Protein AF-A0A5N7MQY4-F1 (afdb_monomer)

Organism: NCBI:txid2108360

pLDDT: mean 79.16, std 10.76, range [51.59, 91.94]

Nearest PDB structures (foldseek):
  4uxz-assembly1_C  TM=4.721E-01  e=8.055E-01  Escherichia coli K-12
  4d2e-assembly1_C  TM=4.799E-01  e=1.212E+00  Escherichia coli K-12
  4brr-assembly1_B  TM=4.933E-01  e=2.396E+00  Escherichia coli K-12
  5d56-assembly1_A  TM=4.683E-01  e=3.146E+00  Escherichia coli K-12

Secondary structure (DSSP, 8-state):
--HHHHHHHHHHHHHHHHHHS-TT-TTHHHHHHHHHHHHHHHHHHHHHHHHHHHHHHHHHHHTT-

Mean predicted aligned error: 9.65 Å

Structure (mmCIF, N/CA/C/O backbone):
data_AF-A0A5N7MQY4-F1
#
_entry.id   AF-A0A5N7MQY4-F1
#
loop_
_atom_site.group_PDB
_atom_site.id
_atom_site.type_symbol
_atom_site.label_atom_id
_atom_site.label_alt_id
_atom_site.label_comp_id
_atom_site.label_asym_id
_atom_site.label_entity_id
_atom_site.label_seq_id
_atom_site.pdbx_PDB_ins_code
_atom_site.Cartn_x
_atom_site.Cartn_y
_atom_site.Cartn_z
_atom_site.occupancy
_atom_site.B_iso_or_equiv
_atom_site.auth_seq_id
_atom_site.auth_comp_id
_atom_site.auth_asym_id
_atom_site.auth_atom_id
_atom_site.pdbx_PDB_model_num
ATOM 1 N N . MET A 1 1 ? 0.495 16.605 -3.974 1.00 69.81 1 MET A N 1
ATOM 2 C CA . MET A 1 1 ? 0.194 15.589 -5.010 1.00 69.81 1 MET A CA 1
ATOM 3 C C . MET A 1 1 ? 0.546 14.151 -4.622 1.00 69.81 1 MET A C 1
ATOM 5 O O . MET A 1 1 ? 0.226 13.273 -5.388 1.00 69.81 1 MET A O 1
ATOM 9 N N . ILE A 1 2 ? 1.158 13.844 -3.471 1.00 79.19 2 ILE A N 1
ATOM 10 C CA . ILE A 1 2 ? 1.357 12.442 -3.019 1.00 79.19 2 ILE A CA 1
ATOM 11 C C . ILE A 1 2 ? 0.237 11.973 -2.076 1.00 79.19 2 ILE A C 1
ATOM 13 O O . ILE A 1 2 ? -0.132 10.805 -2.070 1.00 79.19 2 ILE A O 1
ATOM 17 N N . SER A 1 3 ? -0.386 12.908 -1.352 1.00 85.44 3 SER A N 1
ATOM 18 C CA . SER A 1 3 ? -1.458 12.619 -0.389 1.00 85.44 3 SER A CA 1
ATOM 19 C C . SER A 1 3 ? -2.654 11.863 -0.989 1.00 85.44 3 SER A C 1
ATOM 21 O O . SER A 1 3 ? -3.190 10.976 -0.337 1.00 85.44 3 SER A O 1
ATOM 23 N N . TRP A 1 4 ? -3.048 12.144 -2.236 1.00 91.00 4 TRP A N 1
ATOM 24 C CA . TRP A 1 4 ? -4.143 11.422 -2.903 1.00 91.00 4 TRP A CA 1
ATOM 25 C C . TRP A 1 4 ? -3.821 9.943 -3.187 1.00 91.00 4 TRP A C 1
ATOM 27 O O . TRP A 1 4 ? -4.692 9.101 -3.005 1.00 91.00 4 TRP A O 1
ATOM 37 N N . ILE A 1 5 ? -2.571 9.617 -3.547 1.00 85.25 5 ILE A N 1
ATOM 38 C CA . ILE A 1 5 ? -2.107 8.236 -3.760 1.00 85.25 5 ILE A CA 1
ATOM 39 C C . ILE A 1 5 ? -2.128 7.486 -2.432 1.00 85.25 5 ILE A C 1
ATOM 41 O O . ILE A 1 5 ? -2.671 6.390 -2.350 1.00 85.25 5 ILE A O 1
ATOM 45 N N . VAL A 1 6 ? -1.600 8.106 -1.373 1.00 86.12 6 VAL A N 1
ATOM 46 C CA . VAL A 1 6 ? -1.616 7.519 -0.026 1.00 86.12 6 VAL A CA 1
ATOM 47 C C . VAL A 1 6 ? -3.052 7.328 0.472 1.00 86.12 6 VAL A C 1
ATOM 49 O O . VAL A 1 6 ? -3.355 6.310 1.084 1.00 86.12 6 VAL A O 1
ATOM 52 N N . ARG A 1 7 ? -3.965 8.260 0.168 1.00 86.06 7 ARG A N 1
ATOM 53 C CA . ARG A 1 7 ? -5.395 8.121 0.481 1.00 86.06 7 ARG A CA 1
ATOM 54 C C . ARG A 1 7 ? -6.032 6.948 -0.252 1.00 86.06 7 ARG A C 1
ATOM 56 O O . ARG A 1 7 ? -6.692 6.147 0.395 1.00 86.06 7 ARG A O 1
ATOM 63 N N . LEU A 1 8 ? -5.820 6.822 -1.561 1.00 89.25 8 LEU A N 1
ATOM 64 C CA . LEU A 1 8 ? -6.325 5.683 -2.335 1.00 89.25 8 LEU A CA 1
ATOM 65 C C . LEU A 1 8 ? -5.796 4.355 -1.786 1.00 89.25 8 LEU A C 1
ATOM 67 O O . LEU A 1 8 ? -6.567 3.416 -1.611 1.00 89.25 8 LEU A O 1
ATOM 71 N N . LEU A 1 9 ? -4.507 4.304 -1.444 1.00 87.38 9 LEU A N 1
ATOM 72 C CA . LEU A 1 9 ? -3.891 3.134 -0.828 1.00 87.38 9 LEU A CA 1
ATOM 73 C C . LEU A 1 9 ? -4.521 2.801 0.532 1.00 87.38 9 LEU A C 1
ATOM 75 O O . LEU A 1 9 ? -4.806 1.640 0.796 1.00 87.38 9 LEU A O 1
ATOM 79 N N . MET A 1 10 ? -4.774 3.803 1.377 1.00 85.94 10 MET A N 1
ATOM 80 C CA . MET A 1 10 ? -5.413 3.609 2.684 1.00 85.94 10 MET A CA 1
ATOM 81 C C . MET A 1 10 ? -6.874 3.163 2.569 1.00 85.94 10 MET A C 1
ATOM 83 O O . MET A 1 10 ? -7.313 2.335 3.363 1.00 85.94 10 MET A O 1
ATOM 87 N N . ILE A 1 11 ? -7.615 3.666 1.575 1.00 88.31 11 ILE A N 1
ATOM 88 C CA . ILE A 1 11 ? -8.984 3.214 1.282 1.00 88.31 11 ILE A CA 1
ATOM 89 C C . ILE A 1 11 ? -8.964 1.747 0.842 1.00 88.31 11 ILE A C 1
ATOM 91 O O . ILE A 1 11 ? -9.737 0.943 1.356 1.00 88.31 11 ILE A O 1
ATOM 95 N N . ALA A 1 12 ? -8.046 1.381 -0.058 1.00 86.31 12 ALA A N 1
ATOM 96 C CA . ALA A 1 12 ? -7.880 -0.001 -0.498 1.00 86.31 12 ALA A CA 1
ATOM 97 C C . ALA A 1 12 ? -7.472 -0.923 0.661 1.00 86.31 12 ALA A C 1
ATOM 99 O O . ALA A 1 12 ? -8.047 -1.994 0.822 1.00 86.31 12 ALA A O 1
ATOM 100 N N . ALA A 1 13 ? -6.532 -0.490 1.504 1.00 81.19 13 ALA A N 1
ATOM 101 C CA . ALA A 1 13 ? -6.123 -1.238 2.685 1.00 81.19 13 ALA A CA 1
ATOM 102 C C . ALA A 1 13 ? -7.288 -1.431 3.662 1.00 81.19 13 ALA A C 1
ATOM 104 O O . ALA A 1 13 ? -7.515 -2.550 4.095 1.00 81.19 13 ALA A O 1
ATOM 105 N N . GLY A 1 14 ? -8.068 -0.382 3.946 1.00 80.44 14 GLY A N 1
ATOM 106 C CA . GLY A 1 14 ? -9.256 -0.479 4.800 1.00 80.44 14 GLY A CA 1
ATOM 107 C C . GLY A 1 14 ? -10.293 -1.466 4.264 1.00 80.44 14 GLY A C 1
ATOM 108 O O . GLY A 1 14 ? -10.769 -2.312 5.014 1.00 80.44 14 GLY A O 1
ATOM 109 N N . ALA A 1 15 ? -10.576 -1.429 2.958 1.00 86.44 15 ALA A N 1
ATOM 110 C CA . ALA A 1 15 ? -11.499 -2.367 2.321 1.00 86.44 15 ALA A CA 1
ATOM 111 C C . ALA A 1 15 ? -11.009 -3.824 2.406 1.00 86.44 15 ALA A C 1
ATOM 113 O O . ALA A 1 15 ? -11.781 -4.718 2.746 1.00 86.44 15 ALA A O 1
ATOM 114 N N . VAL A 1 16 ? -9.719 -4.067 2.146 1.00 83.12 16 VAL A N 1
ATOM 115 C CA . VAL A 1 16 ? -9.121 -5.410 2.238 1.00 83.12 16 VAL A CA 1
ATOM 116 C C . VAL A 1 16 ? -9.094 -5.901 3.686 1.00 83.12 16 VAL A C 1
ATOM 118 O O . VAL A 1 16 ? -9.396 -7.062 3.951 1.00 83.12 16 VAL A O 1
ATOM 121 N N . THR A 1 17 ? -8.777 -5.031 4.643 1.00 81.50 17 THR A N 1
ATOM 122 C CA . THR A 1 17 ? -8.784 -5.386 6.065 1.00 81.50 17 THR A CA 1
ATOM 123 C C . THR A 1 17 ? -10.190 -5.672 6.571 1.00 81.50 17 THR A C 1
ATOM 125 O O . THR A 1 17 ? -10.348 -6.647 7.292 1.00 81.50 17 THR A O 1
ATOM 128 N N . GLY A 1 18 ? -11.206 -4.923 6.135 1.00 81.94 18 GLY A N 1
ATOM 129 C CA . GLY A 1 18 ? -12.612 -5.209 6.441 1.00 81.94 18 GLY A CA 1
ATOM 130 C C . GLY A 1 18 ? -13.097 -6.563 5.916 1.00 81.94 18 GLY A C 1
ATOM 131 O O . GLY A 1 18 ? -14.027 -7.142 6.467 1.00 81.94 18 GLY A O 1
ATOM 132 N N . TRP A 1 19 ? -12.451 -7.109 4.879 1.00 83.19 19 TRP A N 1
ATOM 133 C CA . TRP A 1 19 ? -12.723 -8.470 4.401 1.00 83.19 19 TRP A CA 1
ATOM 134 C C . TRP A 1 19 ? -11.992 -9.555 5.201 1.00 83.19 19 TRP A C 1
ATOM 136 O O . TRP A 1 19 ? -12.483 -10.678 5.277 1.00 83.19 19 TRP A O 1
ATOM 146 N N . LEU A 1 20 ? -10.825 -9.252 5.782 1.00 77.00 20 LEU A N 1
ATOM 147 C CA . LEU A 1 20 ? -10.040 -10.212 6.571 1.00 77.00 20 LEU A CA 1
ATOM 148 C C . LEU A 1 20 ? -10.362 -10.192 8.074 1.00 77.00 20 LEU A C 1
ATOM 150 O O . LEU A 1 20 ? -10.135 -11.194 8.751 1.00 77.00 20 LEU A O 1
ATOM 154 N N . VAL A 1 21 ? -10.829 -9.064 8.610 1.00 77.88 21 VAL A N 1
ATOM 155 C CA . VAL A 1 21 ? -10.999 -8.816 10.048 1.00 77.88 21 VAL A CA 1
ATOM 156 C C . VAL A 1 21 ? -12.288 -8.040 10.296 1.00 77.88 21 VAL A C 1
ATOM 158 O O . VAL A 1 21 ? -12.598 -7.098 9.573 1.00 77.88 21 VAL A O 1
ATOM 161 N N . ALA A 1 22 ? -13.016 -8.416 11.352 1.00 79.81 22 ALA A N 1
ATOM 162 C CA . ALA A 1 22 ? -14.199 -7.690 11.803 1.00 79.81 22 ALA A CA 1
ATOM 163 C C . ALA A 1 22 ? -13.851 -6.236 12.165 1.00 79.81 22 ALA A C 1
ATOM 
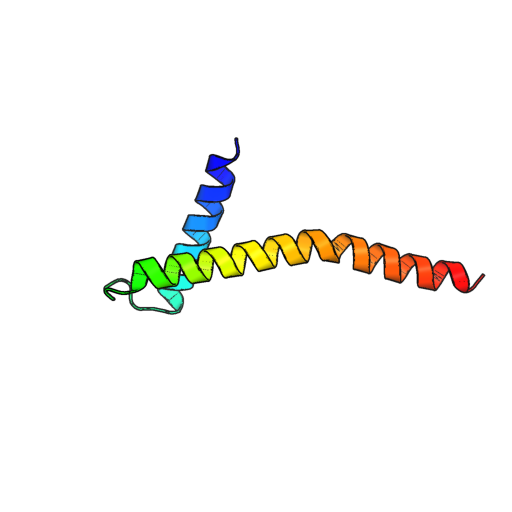165 O O . ALA A 1 22 ? -12.904 -5.987 12.911 1.00 79.81 22 ALA A O 1
ATOM 166 N N . GLU A 1 23 ? -14.635 -5.290 11.653 1.00 73.31 23 GLU A N 1
ATOM 167 C CA . GLU A 1 23 ? -14.382 -3.846 11.773 1.00 73.31 23 GLU A CA 1
ATOM 168 C C . GLU A 1 23 ? -14.389 -3.357 13.234 1.00 73.31 23 GLU A C 1
ATOM 170 O O . G
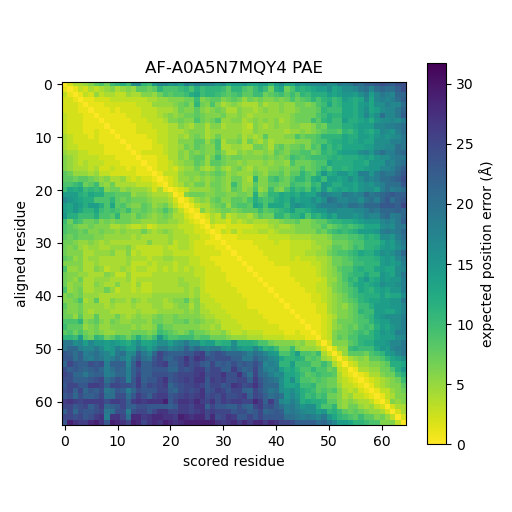LU A 1 23 ? -13.648 -2.445 13.594 1.00 73.31 23 GLU A O 1
ATOM 175 N N . ASP A 1 24 ? -15.126 -4.052 14.105 1.00 75.94 24 ASP A N 1
ATOM 176 C CA . ASP A 1 24 ? -15.230 -3.761 15.541 1.00 75.94 24 ASP A CA 1
ATOM 177 C C . ASP A 1 24 ? -14.074 -4.334 16.380 1.00 75.94 24 ASP A C 1
ATOM 179 O O . ASP A 1 24 ? -14.059 -4.222 17.610 1.00 75.94 24 ASP A O 1
ATOM 183 N N . ALA A 1 25 ? -13.104 -5.001 15.752 1.00 80.88 25 ALA A N 1
ATOM 184 C CA . ALA A 1 25 ? -12.012 -5.619 16.481 1.00 80.88 25 ALA A CA 1
ATOM 185 C C . ALA A 1 25 ? -11.012 -4.552 16.982 1.00 80.88 25 ALA A C 1
ATOM 187 O O . ALA A 1 25 ? -10.577 -3.688 16.218 1.00 80.88 25 ALA A O 1
ATOM 188 N N . PRO A 1 26 ? -10.545 -4.627 18.243 1.00 83.75 26 PRO A N 1
ATOM 189 C CA . PRO A 1 26 ? -9.634 -3.625 18.811 1.00 83.75 26 PRO A CA 1
ATOM 190 C C . PRO A 1 26 ? -8.269 -3.572 18.104 1.00 83.75 26 PRO A C 1
ATOM 192 O O . PRO A 1 26 ? -7.532 -2.596 18.223 1.00 83.75 26 PRO A O 1
ATOM 195 N N . ASN A 1 27 ? -7.920 -4.618 17.356 1.00 85.25 27 ASN A N 1
ATOM 196 C CA . ASN A 1 27 ? -6.703 -4.724 16.557 1.00 85.25 27 ASN A CA 1
ATOM 197 C C . ASN A 1 27 ? -6.890 -4.299 15.089 1.00 85.25 27 ASN A C 1
ATOM 199 O O . ASN A 1 27 ? -5.916 -4.348 14.335 1.00 85.25 27 ASN A O 1
ATOM 203 N N . PHE A 1 28 ? -8.085 -3.861 14.675 1.00 84.19 28 PHE A N 1
ATOM 204 C CA . PHE A 1 28 ? -8.387 -3.517 13.283 1.00 84.19 28 PHE A CA 1
ATOM 205 C C . PHE A 1 28 ? -7.408 -2.486 12.716 1.00 84.19 28 PHE A C 1
ATOM 207 O O . PHE A 1 28 ? -6.830 -2.703 11.655 1.00 84.19 28 PHE A O 1
ATOM 214 N N . GLY A 1 29 ? -7.122 -1.415 13.465 1.00 83.69 29 GLY A N 1
ATOM 215 C CA . GLY A 1 29 ? -6.180 -0.379 13.028 1.00 83.69 29 GLY A CA 1
ATOM 216 C C . GLY A 1 29 ? -4.749 -0.894 12.818 1.00 83.69 29 GLY A C 1
ATOM 217 O O . GLY A 1 29 ? -4.078 -0.492 11.869 1.00 83.69 29 GLY A O 1
ATOM 218 N N . ILE A 1 30 ? -4.287 -1.827 13.658 1.00 87.94 30 ILE A N 1
ATOM 219 C CA . ILE A 1 30 ? -2.952 -2.434 13.524 1.00 87.94 30 ILE A CA 1
ATOM 220 C C . ILE A 1 30 ? -2.908 -3.314 12.273 1.00 87.94 30 ILE A C 1
ATOM 222 O O . ILE A 1 30 ? -1.977 -3.217 11.473 1.00 87.94 30 ILE A O 1
ATOM 226 N N . ILE A 1 31 ? -3.937 -4.139 12.072 1.00 86.12 31 ILE A N
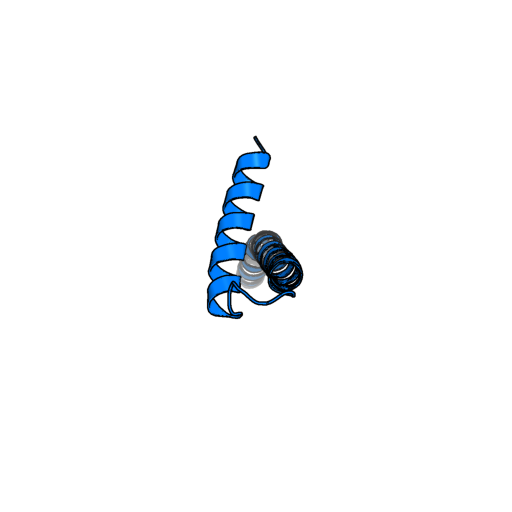 1
ATOM 227 C CA . ILE A 1 31 ? -4.009 -5.042 10.922 1.00 86.12 31 ILE A CA 1
ATOM 228 C C . ILE A 1 31 ? -4.181 -4.245 9.626 1.00 86.12 31 ILE A C 1
ATOM 230 O O . ILE A 1 31 ? -3.542 -4.571 8.629 1.00 86.12 31 ILE A O 1
ATOM 234 N N . GLN A 1 32 ? -4.938 -3.146 9.647 1.00 84.88 32 GLN A N 1
ATOM 235 C CA . GLN A 1 32 ? -5.049 -2.217 8.524 1.00 84.88 32 GLN A CA 1
ATOM 236 C C . GLN A 1 32 ? -3.687 -1.656 8.125 1.00 84.88 32 GLN A C 1
ATOM 238 O O . GLN A 1 32 ? -3.358 -1.615 6.940 1.00 84.88 32 GLN A O 1
ATOM 243 N N . MET A 1 33 ? -2.857 -1.286 9.103 1.00 88.31 33 MET A N 1
ATOM 244 C CA . MET A 1 33 ? -1.498 -0.818 8.842 1.00 88.31 33 MET A CA 1
ATOM 245 C C . MET A 1 33 ? -0.611 -1.916 8.236 1.00 88.31 33 MET A C 1
ATOM 247 O O . MET A 1 33 ? 0.127 -1.654 7.286 1.00 88.31 33 MET A O 1
ATOM 251 N N . MET A 1 34 ? -0.707 -3.152 8.738 1.00 90.06 34 MET A N 1
ATOM 252 C CA . MET A 1 34 ? 0.032 -4.293 8.184 1.00 90.06 34 MET A CA 1
ATOM 253 C C . MET A 1 34 ? -0.390 -4.603 6.743 1.00 90.06 34 MET A C 1
ATOM 255 O O . MET A 1 34 ? 0.466 -4.807 5.885 1.00 90.06 34 MET A O 1
ATOM 259 N N . VAL A 1 35 ? -1.694 -4.587 6.456 1.00 87.62 35 VAL A N 1
ATOM 260 C CA . VAL A 1 35 ? -2.239 -4.795 5.107 1.00 87.62 35 VAL A CA 1
ATOM 261 C C . VAL A 1 35 ? -1.818 -3.662 4.170 1.00 87.62 35 VAL A C 1
ATOM 263 O O . VAL A 1 35 ? -1.400 -3.930 3.045 1.00 87.62 35 VAL A O 1
ATOM 266 N N . ALA A 1 36 ? -1.849 -2.409 4.632 1.00 88.44 36 ALA A N 1
ATOM 267 C CA . ALA A 1 36 ? -1.375 -1.262 3.860 1.00 88.44 36 ALA A CA 1
ATOM 268 C C . ALA A 1 36 ? 0.105 -1.404 3.475 1.00 88.44 36 ALA A C 1
ATOM 270 O O . ALA A 1 36 ? 0.465 -1.154 2.324 1.00 88.44 36 ALA A O 1
ATOM 271 N N . LEU A 1 37 ? 0.955 -1.843 4.411 1.00 91.94 37 LEU A N 1
ATOM 272 C CA . LEU A 1 37 ? 2.367 -2.123 4.145 1.00 91.94 37 LEU A CA 1
ATOM 273 C C . LEU A 1 37 ? 2.535 -3.247 3.121 1.00 91.94 37 LEU A C 1
ATOM 275 O O . LEU A 1 37 ? 3.304 -3.090 2.179 1.00 91.94 37 LEU A O 1
ATOM 279 N N . LEU A 1 38 ? 1.784 -4.340 3.261 1.00 90.12 38 LEU A N 1
ATOM 280 C CA . LEU A 1 38 ? 1.841 -5.481 2.346 1.00 90.12 38 LEU A CA 1
ATOM 281 C C . LEU A 1 38 ? 1.446 -5.071 0.917 1.00 90.12 38 LEU A C 1
ATOM 283 O O . LEU A 1 38 ? 2.165 -5.371 -0.036 1.00 90.12 38 LEU A O 1
ATOM 287 N N . LEU A 1 39 ? 0.355 -4.312 0.771 1.00 88.00 39 LEU A N 1
ATOM 288 C CA . LEU A 1 39 ? -0.082 -3.756 -0.513 1.00 88.00 39 LEU A CA 1
ATOM 289 C C . LEU A 1 39 ? 0.956 -2.799 -1.103 1.00 88.00 39 LEU A C 1
ATOM 291 O O . LEU A 1 39 ? 1.248 -2.876 -2.295 1.00 88.00 39 LEU A O 1
ATOM 295 N N . LEU A 1 40 ? 1.549 -1.929 -0.282 1.00 89.12 40 LEU A N 1
ATOM 296 C CA . LEU A 1 40 ? 2.609 -1.028 -0.727 1.00 89.12 40 LEU A CA 1
ATOM 297 C C . LEU A 1 40 ? 3.822 -1.810 -1.238 1.00 89.12 40 LEU A C 1
ATOM 299 O O . LEU A 1 40 ? 4.325 -1.514 -2.320 1.00 89.12 40 LEU A O 1
ATOM 303 N N . THR A 1 41 ? 4.277 -2.822 -0.495 1.00 91.88 41 THR A N 1
ATOM 304 C CA . THR A 1 41 ? 5.388 -3.683 -0.912 1.00 91.88 41 THR A CA 1
ATOM 305 C C . THR A 1 41 ? 5.067 -4.402 -2.214 1.00 91.88 41 THR A C 1
ATOM 307 O O . THR A 1 41 ? 5.929 -4.470 -3.082 1.00 91.88 41 THR A O 1
ATOM 310 N N . LEU A 1 42 ? 3.835 -4.881 -2.396 1.00 89.00 42 LEU A N 1
ATOM 311 C CA . LEU A 1 42 ? 3.403 -5.543 -3.626 1.00 89.00 42 LEU A CA 1
ATOM 312 C C . LEU A 1 42 ? 3.415 -4.571 -4.813 1.00 89.00 42 LEU A C 1
ATOM 314 O O . LEU A 1 42 ? 3.955 -4.903 -5.863 1.00 89.00 42 LEU A O 1
ATOM 318 N N . ILE A 1 43 ? 2.911 -3.346 -4.637 1.00 89.00 43 ILE A N 1
ATOM 319 C CA . ILE A 1 43 ? 2.965 -2.297 -5.666 1.00 89.00 43 ILE A CA 1
ATOM 320 C C . ILE A 1 43 ? 4.416 -1.985 -6.041 1.00 89.00 43 ILE A C 1
ATOM 322 O O . ILE A 1 43 ? 4.750 -1.946 -7.223 1.00 89.00 43 ILE A O 1
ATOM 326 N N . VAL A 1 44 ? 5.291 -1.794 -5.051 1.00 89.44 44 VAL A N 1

_Work to complete:_
Copy out each line of the data above, exactly, if it lies between the line holding "ATOM 305 C C" and the line holding "ATOM 322 O O", inclusive; copy no other line.

_Written solution:_
ATOM 305 C C . THR A 1 41 ? 5.067 -4.402 -2.214 1.00 91.88 41 THR A C 1
ATOM 307 O O . THR A 1 41 ? 5.929 -4.470 -3.082 1.00 91.88 41 THR A O 1
ATOM 310 N N . LEU A 1 42 ? 3.835 -4.881 -2.396 1.00 89.00 42 LEU A N 1
ATOM 311 C CA . LEU A 1 42 ? 3.403 -5.543 -3.626 1.00 89.00 42 LEU A CA 1
ATOM 312 C C . LEU A 1 42 ? 3.415 -4.571 -4.813 1.00 89.00 42 LEU A C 1
ATOM 314 O O . LEU A 1 42 ? 3.955 -4.903 -5.863 1.00 89.00 42 LEU A O 1
ATOM 318 N N . ILE A 1 43 ? 2.911 -3.346 -4.637 1.00 89.00 43 ILE A N 1
ATOM 319 C CA . ILE A 1 43 ? 2.965 -2.297 -5.666 1.00 89.00 43 ILE A CA 1
ATOM 320 C C . ILE A 1 43 ? 4.416 -1.985 -6.041 1.00 89.00 43 ILE A C 1
ATOM 322 O O . ILE A 1 43 ? 4.750 -1.946 -7.223 1.00 89.00 43 ILE A O 1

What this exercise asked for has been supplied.